*** Opening of Provided information ***

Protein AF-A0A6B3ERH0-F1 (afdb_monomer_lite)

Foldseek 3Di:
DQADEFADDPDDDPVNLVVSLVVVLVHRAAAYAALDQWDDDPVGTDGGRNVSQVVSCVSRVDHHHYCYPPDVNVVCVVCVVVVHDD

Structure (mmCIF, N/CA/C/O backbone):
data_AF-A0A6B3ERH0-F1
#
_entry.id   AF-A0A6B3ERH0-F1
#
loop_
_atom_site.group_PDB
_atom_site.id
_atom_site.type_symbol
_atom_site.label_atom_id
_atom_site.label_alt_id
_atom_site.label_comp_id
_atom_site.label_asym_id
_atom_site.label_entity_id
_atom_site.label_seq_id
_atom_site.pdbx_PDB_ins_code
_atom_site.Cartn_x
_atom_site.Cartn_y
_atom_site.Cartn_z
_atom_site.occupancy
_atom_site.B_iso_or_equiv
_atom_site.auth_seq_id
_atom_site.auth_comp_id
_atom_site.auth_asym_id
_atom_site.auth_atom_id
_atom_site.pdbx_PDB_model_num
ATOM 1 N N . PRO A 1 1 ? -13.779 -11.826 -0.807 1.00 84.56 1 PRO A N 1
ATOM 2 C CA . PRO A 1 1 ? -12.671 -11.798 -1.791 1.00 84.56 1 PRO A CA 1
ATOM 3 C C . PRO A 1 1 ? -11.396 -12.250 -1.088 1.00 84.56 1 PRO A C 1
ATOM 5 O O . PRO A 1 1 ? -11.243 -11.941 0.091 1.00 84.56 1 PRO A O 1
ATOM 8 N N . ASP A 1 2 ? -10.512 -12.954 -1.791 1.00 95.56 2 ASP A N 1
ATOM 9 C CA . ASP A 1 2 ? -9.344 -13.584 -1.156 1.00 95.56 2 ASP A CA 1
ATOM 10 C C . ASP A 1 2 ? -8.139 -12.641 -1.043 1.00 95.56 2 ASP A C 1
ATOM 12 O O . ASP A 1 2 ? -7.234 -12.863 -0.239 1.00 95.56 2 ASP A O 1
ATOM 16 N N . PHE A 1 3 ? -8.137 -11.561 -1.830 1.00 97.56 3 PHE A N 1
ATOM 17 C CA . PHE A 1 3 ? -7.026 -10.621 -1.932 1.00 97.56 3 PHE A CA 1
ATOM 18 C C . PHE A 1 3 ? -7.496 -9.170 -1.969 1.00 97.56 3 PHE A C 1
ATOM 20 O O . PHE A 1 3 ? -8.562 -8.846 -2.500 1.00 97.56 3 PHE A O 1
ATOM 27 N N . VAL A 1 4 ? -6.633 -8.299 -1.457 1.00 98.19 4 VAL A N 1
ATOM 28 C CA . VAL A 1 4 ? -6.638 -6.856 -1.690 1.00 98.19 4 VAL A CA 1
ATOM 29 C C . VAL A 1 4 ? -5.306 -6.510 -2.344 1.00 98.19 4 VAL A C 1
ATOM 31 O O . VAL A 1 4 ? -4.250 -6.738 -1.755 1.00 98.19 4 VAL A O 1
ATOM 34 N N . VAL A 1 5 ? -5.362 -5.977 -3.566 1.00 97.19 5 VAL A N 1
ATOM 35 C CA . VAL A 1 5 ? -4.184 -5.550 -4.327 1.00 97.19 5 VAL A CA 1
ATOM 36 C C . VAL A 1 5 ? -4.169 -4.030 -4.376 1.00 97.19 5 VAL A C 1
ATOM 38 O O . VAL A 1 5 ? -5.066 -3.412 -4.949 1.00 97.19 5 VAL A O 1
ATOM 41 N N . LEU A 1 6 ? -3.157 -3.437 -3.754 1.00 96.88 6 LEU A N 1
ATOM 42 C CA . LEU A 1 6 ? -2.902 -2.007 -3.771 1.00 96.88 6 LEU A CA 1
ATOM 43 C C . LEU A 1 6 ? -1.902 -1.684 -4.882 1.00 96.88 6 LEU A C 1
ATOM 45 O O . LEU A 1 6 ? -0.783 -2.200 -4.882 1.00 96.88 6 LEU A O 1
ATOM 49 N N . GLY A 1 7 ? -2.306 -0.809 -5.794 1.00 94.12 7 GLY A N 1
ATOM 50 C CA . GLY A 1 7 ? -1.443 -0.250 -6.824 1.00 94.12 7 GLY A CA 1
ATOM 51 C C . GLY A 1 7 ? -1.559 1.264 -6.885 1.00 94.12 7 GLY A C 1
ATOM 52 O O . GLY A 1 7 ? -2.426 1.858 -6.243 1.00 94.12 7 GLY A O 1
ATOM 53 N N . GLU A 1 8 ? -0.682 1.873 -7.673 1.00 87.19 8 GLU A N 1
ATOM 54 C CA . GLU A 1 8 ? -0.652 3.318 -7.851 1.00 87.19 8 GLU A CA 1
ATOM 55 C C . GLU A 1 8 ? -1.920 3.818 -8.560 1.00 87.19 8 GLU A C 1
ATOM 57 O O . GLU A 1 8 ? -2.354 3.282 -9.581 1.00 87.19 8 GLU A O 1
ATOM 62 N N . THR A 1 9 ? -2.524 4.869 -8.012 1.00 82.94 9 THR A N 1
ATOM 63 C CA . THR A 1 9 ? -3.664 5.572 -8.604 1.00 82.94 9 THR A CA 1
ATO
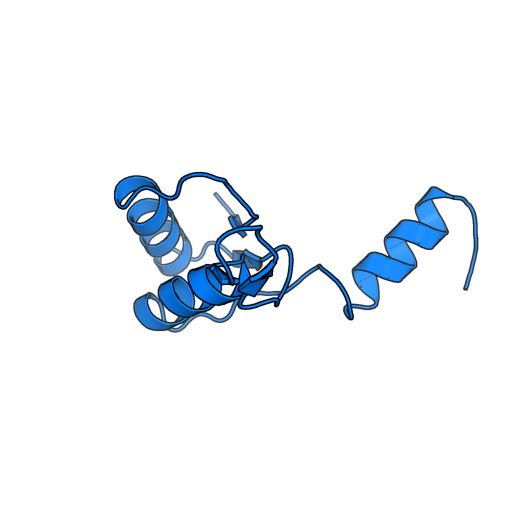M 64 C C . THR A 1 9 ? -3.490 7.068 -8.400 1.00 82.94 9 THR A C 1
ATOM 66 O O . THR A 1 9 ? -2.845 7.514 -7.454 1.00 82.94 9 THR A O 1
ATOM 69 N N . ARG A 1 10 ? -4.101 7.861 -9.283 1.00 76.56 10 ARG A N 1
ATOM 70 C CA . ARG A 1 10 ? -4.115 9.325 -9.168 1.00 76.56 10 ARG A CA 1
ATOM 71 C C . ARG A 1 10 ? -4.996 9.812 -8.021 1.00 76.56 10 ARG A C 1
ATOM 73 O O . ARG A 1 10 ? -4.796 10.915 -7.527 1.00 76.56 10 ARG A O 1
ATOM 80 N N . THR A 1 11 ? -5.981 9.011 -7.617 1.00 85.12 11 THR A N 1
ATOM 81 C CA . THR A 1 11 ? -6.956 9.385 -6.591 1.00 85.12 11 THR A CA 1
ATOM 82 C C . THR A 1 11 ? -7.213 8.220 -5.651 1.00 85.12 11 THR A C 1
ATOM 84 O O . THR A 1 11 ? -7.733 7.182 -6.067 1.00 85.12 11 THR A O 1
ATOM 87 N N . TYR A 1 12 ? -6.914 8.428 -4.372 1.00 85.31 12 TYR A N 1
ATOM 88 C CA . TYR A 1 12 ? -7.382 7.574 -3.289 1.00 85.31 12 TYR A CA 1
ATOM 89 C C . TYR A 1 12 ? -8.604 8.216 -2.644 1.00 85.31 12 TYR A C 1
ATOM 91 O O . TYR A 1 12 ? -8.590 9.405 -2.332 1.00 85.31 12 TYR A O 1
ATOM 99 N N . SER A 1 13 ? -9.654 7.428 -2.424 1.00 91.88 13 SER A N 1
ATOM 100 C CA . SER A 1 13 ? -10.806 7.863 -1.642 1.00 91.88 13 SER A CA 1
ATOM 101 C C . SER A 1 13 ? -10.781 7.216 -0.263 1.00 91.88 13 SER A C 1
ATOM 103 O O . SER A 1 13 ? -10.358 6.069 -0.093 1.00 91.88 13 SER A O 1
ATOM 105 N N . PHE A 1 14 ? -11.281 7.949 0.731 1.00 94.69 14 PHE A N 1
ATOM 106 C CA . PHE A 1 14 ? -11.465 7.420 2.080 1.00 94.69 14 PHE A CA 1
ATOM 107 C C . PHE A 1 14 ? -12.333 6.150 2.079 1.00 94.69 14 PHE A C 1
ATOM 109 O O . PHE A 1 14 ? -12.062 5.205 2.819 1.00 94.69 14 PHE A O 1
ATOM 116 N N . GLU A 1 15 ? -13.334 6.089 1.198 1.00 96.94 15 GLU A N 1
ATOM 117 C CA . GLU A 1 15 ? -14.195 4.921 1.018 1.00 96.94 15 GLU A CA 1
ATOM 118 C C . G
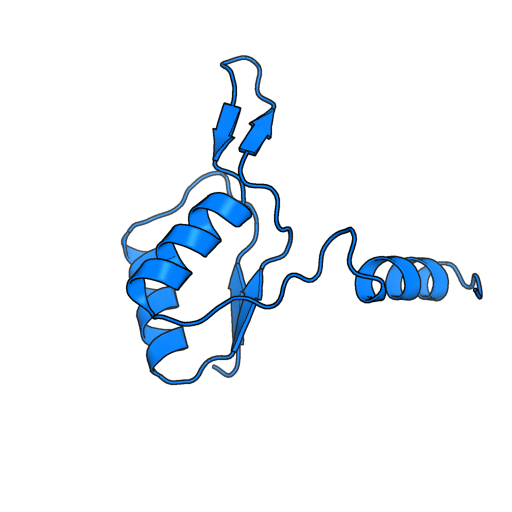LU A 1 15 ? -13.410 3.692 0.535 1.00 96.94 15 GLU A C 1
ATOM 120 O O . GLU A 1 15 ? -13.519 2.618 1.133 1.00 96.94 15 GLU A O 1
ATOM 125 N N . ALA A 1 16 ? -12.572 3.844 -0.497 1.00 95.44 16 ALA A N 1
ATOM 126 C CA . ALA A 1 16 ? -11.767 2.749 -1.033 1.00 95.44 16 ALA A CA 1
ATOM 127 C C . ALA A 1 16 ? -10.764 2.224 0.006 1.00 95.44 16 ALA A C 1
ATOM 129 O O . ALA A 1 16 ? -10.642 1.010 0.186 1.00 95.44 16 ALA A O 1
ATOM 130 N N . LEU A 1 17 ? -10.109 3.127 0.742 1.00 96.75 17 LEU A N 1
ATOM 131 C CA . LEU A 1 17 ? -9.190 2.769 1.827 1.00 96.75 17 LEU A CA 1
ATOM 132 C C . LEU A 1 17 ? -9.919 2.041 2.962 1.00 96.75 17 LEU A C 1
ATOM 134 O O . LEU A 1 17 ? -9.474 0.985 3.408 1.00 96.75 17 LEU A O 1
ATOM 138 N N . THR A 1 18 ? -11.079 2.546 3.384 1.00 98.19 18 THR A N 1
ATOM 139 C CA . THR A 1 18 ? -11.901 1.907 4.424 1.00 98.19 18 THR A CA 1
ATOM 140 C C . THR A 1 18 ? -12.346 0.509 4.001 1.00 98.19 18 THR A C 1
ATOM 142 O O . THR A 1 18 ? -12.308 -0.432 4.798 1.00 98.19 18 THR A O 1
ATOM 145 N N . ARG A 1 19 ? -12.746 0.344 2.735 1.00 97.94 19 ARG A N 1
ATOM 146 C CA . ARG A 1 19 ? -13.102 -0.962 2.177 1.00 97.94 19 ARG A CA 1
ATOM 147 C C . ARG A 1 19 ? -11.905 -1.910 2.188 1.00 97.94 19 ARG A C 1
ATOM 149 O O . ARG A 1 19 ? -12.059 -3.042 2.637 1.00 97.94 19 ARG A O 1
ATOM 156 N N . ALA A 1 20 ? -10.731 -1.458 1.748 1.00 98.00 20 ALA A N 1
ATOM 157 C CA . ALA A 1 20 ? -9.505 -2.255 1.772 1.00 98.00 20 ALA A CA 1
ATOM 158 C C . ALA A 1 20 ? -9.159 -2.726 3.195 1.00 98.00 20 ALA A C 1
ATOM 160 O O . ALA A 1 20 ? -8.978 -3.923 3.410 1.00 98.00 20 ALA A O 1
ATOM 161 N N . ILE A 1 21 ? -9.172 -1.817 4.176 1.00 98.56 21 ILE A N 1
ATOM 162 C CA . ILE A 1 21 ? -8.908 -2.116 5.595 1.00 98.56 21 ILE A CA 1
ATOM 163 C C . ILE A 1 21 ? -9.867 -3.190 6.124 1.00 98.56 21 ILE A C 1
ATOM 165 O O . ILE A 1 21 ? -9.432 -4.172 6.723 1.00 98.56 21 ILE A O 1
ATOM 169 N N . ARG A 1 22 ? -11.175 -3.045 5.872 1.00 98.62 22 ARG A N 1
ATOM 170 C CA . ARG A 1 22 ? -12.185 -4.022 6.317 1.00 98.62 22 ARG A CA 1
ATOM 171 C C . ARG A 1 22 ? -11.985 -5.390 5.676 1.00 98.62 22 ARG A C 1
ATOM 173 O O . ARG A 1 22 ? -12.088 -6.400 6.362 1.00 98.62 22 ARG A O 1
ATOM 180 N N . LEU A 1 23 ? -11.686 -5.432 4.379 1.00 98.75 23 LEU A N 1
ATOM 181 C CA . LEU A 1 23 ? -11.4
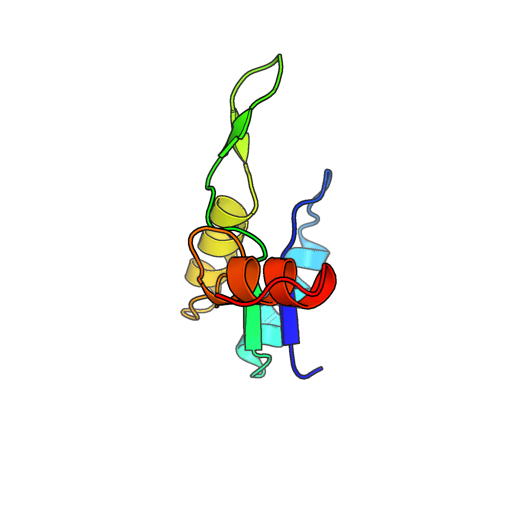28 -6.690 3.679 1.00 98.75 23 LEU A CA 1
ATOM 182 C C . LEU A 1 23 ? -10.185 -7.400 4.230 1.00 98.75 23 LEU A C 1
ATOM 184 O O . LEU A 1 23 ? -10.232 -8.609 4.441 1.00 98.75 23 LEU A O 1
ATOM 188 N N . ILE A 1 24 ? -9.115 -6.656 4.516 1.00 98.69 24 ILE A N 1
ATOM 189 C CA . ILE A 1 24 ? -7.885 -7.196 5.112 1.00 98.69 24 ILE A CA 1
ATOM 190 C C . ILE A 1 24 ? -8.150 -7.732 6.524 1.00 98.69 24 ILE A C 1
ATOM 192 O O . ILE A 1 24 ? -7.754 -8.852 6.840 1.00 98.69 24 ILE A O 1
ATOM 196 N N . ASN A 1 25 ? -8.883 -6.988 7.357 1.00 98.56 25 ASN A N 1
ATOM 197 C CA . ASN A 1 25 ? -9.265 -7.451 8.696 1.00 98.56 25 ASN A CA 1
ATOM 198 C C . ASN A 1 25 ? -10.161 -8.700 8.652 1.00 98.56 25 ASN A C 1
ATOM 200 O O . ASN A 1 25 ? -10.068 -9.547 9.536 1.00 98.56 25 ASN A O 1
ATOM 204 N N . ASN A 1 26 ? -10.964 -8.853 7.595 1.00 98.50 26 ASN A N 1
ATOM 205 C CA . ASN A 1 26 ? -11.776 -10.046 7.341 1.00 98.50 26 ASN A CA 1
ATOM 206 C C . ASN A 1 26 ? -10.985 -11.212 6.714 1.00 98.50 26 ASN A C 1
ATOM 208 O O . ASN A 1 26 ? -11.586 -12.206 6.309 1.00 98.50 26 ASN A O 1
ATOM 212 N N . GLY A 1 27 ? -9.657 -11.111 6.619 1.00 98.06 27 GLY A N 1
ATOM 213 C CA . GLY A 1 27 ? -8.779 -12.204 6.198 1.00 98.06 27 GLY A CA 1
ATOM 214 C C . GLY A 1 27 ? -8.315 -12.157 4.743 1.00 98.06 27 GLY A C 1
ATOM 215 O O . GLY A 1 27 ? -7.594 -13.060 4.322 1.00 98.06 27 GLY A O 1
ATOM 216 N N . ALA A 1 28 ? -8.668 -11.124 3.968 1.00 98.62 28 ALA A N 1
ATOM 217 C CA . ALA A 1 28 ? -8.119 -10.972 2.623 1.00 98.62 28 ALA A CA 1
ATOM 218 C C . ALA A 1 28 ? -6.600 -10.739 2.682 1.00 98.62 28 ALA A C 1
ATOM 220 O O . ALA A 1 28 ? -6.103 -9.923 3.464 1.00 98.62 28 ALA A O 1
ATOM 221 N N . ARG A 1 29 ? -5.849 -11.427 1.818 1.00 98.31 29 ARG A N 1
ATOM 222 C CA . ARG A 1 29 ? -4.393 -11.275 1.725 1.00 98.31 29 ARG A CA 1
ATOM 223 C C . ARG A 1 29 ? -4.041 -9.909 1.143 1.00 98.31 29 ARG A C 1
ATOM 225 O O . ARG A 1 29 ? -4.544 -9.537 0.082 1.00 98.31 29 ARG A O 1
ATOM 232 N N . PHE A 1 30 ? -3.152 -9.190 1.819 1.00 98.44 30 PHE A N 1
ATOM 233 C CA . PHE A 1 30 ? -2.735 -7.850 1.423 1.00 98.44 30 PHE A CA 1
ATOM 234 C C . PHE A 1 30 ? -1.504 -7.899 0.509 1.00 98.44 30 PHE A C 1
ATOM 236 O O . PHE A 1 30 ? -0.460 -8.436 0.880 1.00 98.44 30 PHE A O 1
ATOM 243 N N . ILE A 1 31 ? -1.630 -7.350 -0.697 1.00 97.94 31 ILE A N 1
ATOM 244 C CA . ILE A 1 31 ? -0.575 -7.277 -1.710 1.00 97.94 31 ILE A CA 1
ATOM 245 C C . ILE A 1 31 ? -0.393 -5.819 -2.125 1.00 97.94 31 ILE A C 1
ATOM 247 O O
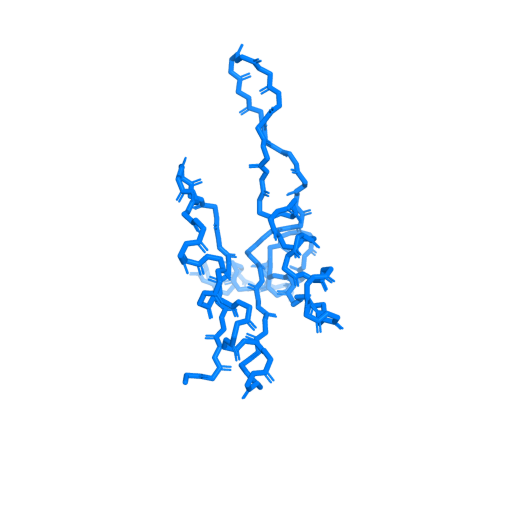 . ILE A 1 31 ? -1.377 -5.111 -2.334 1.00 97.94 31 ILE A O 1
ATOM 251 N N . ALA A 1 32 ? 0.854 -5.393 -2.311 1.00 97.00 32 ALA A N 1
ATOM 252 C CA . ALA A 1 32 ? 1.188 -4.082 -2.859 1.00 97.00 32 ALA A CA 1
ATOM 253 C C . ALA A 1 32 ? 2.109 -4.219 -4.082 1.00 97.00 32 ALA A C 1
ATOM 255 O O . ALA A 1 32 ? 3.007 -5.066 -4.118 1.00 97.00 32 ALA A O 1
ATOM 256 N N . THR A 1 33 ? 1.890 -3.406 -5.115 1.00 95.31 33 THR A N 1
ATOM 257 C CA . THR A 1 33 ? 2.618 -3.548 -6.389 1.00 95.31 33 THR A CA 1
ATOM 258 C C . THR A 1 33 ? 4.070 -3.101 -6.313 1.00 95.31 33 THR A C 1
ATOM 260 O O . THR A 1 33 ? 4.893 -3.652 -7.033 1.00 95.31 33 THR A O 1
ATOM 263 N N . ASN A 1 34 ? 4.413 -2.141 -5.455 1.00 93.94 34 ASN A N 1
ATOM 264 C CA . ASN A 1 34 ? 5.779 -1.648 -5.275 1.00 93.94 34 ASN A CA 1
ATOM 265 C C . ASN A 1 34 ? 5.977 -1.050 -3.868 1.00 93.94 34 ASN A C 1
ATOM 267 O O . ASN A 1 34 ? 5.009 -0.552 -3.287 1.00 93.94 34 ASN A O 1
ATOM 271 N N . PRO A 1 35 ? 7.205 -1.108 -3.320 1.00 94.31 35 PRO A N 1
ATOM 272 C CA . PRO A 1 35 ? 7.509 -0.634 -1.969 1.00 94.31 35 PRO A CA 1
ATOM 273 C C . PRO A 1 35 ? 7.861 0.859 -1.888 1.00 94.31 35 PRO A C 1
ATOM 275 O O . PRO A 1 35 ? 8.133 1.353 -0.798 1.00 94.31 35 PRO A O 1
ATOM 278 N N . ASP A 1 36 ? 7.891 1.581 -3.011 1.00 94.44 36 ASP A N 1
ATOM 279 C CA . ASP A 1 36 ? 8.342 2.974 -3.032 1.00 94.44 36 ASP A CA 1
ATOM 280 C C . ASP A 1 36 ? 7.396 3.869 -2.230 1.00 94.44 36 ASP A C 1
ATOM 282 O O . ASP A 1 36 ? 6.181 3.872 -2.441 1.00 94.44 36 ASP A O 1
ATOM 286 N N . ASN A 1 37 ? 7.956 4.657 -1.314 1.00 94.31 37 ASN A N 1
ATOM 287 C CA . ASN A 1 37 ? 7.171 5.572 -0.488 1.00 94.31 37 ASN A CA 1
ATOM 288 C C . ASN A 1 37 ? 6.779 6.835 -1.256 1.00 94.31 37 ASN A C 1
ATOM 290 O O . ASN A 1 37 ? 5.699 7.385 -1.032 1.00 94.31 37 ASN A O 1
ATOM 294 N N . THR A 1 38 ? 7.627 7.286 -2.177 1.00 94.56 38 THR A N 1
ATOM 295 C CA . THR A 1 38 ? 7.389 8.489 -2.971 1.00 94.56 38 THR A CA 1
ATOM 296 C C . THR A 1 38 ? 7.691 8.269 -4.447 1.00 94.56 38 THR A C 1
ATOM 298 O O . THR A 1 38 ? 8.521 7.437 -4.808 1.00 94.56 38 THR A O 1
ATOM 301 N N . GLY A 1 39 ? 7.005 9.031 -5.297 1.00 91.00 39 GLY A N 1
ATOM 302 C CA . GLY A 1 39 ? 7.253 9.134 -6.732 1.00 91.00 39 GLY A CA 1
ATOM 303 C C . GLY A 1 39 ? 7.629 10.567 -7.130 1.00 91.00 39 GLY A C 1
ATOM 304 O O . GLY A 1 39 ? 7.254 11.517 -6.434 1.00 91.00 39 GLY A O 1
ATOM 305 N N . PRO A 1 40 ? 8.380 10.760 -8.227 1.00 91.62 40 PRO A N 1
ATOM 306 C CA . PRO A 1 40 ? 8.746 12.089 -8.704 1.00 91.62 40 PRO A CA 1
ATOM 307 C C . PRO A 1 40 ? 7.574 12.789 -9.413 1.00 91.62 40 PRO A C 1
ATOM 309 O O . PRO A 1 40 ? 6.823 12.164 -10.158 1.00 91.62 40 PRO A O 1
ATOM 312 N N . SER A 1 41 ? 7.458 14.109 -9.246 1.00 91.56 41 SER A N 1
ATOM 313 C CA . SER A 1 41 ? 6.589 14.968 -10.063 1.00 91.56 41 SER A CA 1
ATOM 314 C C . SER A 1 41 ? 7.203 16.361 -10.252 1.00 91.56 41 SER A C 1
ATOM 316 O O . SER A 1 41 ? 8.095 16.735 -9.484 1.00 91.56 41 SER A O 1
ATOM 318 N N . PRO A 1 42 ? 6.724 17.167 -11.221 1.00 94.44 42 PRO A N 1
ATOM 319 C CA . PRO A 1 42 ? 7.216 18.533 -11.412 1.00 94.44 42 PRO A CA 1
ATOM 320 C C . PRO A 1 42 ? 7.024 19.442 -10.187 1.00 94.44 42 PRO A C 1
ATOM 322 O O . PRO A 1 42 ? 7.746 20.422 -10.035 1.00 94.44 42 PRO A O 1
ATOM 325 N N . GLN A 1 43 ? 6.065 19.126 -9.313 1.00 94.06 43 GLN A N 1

*** Close of Provided information ***

Beginning with the line holding "ATOM 184 O O" and ending with the line holding "ATOM 197 C CA", write out the stretch of material above exactly; add no further lines.

ATOM 184 O O . LEU A 1 23 ? -10.232 -8.609 4.441 1.00 98.75 23 LEU A O 1
ATOM 188 N N . ILE A 1 24 ? -9.115 -6.656 4.516 1.00 98.69 24 ILE A N 1
ATOM 189 C CA . ILE A 1 24 ? -7.885 -7.196 5.112 1.00 98.69 24 ILE A CA 1
ATOM 190 C C . ILE A 1 24 ? -8.150 -7.732 6.524 1.00 98.69 24 ILE A C 1
ATOM 192 O O . ILE A 1 24 ? -7.754 -8.852 6.840 1.00 98.69 24 ILE A O 1
ATOM 196 N N . ASN A 1 25 ? -8.883 -6.988 7.357 1.00 98.56 25 ASN A N 1
ATOM 197 C CA . ASN A 1 25 ? -9.265 -7.451 8.696 1.00 98.56 25 ASN A CA 1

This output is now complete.